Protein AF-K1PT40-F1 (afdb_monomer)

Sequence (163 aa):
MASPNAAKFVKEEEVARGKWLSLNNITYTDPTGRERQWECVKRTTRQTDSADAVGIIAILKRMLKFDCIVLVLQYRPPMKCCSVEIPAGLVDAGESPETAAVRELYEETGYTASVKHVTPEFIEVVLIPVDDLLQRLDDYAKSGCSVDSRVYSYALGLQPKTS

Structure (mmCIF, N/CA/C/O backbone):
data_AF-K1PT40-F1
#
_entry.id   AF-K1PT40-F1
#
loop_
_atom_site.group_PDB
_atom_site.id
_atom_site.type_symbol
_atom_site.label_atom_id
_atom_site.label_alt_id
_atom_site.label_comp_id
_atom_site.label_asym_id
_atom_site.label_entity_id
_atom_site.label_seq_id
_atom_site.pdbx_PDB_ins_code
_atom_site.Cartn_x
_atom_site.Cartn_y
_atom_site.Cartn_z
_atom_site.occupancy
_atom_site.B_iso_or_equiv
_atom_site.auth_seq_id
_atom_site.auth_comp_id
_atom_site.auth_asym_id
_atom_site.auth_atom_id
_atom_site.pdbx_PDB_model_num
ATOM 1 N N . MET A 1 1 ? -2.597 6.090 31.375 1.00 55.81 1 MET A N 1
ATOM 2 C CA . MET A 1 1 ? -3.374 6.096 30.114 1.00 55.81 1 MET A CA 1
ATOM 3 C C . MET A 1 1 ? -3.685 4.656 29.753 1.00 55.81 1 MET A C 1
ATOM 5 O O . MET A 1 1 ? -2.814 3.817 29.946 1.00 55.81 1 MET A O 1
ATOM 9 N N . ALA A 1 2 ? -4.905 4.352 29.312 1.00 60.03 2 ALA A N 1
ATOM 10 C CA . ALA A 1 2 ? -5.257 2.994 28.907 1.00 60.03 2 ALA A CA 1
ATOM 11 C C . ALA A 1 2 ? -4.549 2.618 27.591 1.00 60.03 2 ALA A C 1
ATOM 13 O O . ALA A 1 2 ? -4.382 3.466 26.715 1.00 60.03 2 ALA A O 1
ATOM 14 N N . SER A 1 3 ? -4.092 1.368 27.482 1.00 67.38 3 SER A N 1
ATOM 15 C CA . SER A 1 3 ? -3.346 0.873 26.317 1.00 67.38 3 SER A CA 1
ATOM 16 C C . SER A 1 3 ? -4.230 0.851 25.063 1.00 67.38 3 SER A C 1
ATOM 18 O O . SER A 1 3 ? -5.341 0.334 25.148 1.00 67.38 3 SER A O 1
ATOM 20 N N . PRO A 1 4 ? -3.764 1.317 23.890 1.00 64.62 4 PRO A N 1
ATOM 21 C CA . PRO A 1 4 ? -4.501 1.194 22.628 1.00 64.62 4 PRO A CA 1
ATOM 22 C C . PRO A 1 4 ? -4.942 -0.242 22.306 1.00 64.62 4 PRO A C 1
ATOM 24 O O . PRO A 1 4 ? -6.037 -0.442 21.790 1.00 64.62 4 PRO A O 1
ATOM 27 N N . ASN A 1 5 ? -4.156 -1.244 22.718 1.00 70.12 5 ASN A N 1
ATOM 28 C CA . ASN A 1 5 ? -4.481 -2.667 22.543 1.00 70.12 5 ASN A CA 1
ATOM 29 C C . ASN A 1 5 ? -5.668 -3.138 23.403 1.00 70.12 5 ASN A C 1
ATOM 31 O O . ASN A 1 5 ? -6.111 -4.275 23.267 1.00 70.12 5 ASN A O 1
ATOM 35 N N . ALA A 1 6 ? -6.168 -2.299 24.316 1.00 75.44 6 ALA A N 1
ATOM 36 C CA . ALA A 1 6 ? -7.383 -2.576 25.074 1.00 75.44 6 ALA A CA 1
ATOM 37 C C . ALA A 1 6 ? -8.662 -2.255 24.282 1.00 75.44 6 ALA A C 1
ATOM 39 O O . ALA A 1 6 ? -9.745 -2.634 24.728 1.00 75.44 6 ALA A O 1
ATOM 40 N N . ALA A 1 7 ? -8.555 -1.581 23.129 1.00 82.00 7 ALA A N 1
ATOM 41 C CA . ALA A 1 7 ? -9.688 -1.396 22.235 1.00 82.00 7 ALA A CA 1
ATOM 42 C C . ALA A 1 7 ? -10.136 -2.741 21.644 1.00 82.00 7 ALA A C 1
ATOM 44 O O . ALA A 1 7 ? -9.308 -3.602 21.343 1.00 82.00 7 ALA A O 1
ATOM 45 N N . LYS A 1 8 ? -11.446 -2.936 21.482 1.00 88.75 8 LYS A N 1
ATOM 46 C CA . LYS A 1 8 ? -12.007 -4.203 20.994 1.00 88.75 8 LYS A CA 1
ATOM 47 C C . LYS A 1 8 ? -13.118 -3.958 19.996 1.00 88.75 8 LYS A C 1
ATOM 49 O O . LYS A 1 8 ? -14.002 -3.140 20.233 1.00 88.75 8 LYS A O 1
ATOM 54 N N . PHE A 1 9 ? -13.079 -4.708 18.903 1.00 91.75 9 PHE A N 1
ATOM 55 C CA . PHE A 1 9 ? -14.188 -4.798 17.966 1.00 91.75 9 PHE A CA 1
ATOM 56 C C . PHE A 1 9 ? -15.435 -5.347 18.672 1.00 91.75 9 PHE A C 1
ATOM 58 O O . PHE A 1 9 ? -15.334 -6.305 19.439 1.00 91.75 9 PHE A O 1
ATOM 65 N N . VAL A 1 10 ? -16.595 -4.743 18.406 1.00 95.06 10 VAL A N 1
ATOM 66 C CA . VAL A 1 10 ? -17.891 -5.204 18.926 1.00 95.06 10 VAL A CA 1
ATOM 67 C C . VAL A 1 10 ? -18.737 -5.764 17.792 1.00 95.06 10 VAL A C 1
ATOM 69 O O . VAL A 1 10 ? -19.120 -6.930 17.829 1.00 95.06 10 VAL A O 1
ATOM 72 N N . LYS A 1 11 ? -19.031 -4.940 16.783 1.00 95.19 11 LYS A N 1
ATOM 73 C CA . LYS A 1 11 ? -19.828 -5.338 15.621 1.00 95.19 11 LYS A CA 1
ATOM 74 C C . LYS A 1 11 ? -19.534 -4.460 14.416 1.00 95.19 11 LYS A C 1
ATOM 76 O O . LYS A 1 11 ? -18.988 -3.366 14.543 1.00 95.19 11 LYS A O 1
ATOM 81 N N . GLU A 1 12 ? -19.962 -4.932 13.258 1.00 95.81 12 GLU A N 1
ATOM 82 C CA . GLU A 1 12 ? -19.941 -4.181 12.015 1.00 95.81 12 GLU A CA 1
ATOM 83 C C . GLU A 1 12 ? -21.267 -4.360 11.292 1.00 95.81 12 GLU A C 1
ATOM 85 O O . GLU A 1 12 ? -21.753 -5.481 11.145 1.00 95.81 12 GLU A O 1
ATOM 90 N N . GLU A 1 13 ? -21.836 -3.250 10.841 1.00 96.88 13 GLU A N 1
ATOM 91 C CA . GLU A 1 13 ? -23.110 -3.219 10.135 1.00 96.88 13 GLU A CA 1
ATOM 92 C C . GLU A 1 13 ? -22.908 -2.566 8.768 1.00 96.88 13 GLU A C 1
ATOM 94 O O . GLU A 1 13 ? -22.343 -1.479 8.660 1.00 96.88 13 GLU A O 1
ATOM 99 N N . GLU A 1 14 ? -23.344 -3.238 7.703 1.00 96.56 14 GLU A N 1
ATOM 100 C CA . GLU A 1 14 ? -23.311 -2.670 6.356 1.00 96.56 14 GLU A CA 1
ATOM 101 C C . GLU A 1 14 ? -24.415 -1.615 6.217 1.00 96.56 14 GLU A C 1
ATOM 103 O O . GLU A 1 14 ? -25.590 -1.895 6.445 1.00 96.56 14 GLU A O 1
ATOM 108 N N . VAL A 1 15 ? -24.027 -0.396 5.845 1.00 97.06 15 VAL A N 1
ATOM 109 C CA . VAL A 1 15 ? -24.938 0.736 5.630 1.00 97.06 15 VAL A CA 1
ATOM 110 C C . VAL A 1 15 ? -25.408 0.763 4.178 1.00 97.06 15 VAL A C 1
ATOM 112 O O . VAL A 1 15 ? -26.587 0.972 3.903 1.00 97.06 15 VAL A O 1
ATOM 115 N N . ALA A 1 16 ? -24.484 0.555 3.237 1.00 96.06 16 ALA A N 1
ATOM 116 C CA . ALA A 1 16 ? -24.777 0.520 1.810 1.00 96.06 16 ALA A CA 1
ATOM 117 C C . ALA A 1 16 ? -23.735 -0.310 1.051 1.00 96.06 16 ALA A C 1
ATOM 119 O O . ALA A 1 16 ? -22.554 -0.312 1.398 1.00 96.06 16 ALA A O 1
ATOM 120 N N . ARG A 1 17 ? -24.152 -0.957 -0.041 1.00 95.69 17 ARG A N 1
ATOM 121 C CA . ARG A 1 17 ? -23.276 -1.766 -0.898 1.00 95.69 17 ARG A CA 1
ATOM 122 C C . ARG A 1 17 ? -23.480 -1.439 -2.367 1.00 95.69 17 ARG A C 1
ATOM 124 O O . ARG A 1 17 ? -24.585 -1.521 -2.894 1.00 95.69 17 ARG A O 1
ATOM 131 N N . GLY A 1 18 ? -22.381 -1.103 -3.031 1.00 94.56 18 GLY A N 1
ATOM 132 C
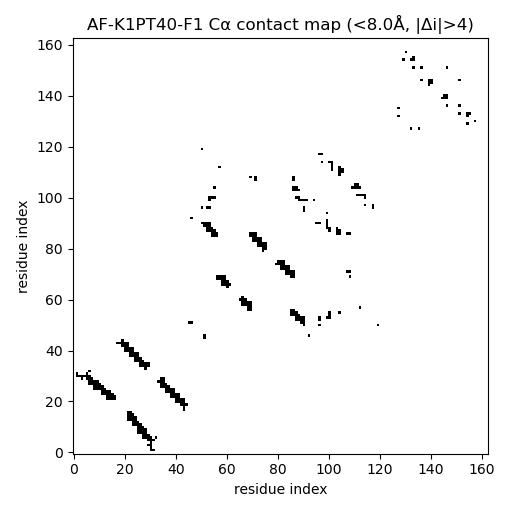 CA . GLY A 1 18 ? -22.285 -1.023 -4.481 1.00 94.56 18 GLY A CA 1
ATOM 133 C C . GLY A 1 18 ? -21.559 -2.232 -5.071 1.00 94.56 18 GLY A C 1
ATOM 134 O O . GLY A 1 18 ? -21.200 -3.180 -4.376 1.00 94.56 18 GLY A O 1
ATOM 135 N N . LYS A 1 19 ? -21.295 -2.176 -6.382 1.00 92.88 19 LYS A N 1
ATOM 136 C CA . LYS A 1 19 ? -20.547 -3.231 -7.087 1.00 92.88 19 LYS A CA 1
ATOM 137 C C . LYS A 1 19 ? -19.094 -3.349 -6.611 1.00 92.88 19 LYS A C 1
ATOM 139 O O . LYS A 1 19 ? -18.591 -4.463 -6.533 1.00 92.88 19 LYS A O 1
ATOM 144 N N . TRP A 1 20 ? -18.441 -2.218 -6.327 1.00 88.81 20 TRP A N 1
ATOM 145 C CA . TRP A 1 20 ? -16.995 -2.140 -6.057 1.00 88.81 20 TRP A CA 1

Activity: Please copy only the lines between the first line of the entries and the line with "ATOM 11 C C", keeping those two end lines as well, exactly as written.

Exercise answer:
Protein AF-K1PT40-F1 (afdb_monomer)

Sequence (163 aa):
MASPNAAKFVKEEEVARGKWLSLNNITYTDPTGRERQWECVKRTTRQTDSADAVGIIAILKRMLKFDCIVLVLQYRPPMKCCSVEIPAGLVDAGESPETAAVRELYEETGYTASVKHVTPEFIEVVLIPVDDLLQRLDDYAKSGCSVDSRVYSYALGLQPKTS

Structure (mmCIF, N/CA/C/O backbone):
data_AF-K1PT40-F1
#
_entry.id   AF-K1PT40-F1
#
loop_
_atom_site.group_PDB
_atom_site.id
_atom_site.type_symbol
_atom_site.label_atom_id
_atom_site.label_alt_id
_atom_site.label_comp_id
_atom_site.label_asym_id
_atom_site.label_entity_id
_atom_site.label_seq_id
_atom_site.pdbx_PDB_ins_code
_atom_site.Cartn_x
_atom_site.Cartn_y
_atom_site.Cartn_z
_atom_site.occupancy
_atom_site.B_iso_or_equiv
_atom_site.auth_seq_id
_atom_site.auth_comp_id
_atom_site.auth_asym_id
_atom_site.auth_atom_id
_atom_site.pdbx_PDB_model_num
ATOM 1 N N . MET A 1 1 ? -2.597 6.090 31.375 1.00 55.81 1 MET A N 1
ATOM 2 C CA . MET A 1 1 ? -3.374 6.096 30.114 1.00 55.81 1 MET A CA 1
ATOM 3 C C . MET A 1 1 ? -3.685 4.656 29.753 1.00 55.81 1 MET A C 1
ATOM 5 O O . MET A 1 1 ? -2.814 3.817 29.946 1.00 55.81 1 MET A O 1
ATOM 9 N N . ALA A 1 2 ? -4.905 4.352 29.312 1.00 60.03 2 ALA A N 1
ATOM 10 C CA . ALA A 1 2 ? -5.257 2.994 28.907 1.00 60.03 2 ALA A CA 1
ATOM 11 C C . ALA A 1 2 ? -4.549 2.618 27.591 1.00 60.03 2 ALA A C 1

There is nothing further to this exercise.